**Activity:**
Retype, exactly as they appear below, the lines between the line holding "ATOM 40 O O" and the line holding "ATOM 73 C C", both ends included.

Extracted records
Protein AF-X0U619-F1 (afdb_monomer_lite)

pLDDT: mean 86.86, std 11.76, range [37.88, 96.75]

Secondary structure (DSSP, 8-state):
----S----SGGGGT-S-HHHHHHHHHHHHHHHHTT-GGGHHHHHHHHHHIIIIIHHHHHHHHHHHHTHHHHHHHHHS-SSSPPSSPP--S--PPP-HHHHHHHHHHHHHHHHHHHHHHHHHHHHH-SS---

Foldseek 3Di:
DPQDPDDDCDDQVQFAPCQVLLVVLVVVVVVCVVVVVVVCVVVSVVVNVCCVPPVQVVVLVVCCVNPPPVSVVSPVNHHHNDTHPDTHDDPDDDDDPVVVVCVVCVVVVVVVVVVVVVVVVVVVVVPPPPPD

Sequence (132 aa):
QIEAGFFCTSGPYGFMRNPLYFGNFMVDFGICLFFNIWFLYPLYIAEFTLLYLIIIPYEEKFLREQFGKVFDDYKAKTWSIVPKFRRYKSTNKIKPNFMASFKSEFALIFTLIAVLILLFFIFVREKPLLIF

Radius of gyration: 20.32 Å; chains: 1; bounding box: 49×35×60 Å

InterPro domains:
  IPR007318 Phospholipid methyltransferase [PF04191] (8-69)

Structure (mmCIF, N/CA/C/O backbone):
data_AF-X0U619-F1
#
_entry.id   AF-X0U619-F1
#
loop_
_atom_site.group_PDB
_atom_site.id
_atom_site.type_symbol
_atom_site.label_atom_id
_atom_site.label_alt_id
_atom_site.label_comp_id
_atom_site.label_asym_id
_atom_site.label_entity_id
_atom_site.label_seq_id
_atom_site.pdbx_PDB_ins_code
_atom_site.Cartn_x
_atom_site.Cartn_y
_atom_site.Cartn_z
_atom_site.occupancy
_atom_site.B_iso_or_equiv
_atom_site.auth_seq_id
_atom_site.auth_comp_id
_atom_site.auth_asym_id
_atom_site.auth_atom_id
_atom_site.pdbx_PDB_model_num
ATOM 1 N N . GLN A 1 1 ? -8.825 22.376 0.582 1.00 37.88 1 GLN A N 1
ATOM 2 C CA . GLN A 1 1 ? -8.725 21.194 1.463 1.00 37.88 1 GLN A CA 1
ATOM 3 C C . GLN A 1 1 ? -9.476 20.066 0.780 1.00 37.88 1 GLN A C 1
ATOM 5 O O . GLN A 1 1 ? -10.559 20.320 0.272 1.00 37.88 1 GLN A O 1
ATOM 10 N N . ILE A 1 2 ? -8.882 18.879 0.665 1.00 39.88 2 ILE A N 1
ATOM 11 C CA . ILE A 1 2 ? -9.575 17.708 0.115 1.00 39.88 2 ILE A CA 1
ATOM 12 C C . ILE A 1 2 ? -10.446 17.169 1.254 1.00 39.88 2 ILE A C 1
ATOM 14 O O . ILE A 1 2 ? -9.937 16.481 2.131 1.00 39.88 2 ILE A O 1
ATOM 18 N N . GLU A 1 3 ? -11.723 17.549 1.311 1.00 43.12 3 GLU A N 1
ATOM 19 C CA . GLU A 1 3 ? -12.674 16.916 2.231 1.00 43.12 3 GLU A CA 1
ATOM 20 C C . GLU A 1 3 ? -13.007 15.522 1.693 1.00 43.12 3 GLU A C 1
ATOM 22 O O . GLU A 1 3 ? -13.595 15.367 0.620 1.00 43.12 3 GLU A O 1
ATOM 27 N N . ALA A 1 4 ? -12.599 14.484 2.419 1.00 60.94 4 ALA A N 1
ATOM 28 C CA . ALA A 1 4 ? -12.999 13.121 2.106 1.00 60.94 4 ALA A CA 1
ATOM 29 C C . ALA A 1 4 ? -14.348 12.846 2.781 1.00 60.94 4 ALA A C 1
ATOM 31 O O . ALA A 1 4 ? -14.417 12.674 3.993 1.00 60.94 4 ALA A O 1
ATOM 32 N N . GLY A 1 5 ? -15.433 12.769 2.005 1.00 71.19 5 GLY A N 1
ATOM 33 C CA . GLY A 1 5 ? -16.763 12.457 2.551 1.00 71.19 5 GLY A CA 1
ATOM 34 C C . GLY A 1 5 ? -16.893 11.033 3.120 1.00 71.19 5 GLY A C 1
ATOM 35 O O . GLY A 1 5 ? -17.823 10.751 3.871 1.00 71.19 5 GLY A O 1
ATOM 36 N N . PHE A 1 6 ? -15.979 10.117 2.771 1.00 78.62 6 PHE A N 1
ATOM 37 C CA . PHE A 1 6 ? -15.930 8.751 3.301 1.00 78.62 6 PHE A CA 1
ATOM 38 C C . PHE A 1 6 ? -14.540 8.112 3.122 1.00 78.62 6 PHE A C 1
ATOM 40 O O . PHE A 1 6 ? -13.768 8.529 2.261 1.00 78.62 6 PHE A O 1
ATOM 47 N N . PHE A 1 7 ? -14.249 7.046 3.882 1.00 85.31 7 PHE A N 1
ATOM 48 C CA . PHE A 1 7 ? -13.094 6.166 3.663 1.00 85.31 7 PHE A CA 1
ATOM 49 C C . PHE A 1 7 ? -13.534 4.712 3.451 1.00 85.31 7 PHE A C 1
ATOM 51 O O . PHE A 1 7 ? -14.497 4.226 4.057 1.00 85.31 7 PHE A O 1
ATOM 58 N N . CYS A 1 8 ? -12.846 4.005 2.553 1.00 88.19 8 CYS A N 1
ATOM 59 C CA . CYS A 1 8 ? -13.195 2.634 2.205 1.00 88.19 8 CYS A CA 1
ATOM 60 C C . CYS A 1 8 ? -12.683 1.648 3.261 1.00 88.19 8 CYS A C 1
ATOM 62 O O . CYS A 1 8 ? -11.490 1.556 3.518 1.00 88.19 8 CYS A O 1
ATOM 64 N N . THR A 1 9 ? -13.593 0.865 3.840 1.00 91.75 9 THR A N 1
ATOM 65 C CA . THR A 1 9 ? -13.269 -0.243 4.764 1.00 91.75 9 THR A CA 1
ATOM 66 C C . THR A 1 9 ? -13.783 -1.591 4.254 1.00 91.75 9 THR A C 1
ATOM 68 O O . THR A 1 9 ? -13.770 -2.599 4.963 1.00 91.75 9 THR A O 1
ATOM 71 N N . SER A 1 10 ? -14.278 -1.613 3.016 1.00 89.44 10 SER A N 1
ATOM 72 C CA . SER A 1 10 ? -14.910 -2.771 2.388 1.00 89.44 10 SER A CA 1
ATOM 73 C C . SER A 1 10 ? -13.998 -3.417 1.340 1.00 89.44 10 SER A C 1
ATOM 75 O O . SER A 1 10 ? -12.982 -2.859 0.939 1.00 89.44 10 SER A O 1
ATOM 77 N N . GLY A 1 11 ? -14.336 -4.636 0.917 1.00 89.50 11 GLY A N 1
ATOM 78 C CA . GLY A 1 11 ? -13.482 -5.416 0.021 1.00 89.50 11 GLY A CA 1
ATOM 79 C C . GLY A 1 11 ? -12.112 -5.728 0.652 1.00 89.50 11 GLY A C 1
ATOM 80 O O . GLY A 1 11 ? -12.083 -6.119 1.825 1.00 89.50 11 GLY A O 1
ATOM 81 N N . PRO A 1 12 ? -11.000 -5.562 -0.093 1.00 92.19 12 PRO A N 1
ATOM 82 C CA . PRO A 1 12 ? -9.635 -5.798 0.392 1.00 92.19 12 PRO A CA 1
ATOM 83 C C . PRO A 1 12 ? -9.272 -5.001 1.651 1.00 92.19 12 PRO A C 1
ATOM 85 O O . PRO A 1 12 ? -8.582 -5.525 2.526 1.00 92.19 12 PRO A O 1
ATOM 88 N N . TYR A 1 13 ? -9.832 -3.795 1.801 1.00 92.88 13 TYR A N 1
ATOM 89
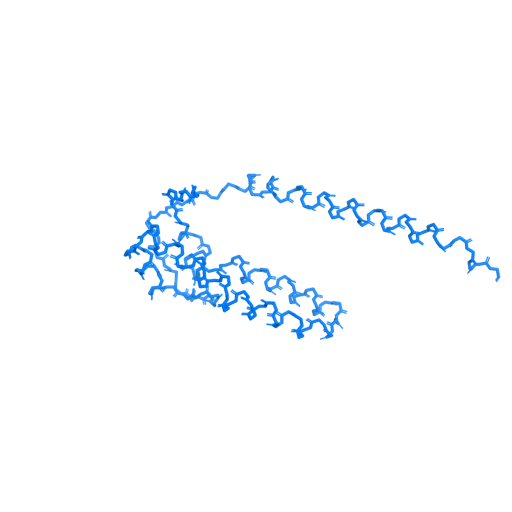 C CA . TYR A 1 13 ? -9.653 -2.946 2.984 1.00 92.88 13 TYR A CA 1
ATOM 90 C C . TYR A 1 13 ? -10.190 -3.595 4.277 1.00 92.88 13 TYR A C 1
ATOM 92 O O . TYR A 1 13 ? -9.853 -3.213 5.392 1.00 92.88 13 TYR A O 1
ATOM 100 N N . GLY A 1 14 ? -11.023 -4.633 4.160 1.00 93.25 14 GLY A N 1
ATOM 101 C CA . GLY A 1 14 ? -11.459 -5.413 5.314 1.00 93.25 14 GLY A CA 1
ATOM 102 C C . GLY A 1 14 ? -10.377 -6.344 5.876 1.00 93.25 14 GLY A C 1
ATOM 103 O O . GLY A 1 14 ? -10.483 -6.755 7.030 1.00 93.25 14 GLY A O 1
ATOM 104 N N . PHE A 1 15 ? -9.365 -6.716 5.093 1.00 94.56 15 PHE A N 1
ATOM 105 C CA . PHE A 1 15 ? -8.305 -7.639 5.522 1.00 94.56 15 PHE A CA 1
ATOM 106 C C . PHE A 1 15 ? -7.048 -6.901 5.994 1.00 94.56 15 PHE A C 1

**Written response:**
ATOM 40 O O . PHE A 1 6 ? -13.768 8.529 2.261 1.00 78.62 6 PHE A O 1
ATOM 47 N N . PHE A 1 7 ? -14.249 7.046 3.882 1.00 85.31 7 PHE A N 1
ATOM 48 C CA . PHE A 1 7 ? -13.094 6.166 3.663 1.00 85.31 7 PHE A CA 1
ATOM 49 C C . PHE A 1 7 ? -13.534 4.712 3.451 1.00 85.31 7 PHE A C 1
ATOM 51 O O . PHE A 1 7 ? -14.497 4.226 4.057 1.00 85.31 7 PHE A O 1
ATOM 58 N N . CYS A 1 8 ? -12.846 4.005 2.553 1.00 88.19 8 CYS A N 1
ATOM 59 C CA . CYS A 1 8 ? -13.195 2.634 2.205 1.00 88.19 8 CYS A CA 1
ATOM 60 C C . CYS A 1 8 ? -12.683 1.648 3.261 1.00 88.19 8 CYS A C 1
ATOM 62 O O . CYS A 1 8 ? -11.490 1.556 3.518 1.00 88.19 8 CYS A O 1
ATOM 64 N N . THR A 1 9 ? -13.593 0.865 3.840 1.00 91.75 9 THR A N 1
ATOM 65 C CA . THR A 1 9 ? -13.269 -0.243 4.764 1.00 91.75 9 THR A CA 1
ATOM 66 C C . THR A 1 9 ? -13.783 -1.591 4.254 1.00 91.75 9 THR A C 1
ATOM 68 O O . THR A 1 9 ? -13.770 -2.599 4.963 1.00 91.75 9 THR A O 1
ATOM 71 N N . SER A 1 10 ? -14.278 -1.613 3.016 1.00 89.44 10 SER A N 1
ATOM 72 C CA . SER A 1 10 ? -14.910 -2.771 2.388 1.00 89.44 10 SER A CA 1
ATOM 73 C C . SER A 1 10 ? -13.998 -3.417 1.340 1.00 89.44 10 SER A C 1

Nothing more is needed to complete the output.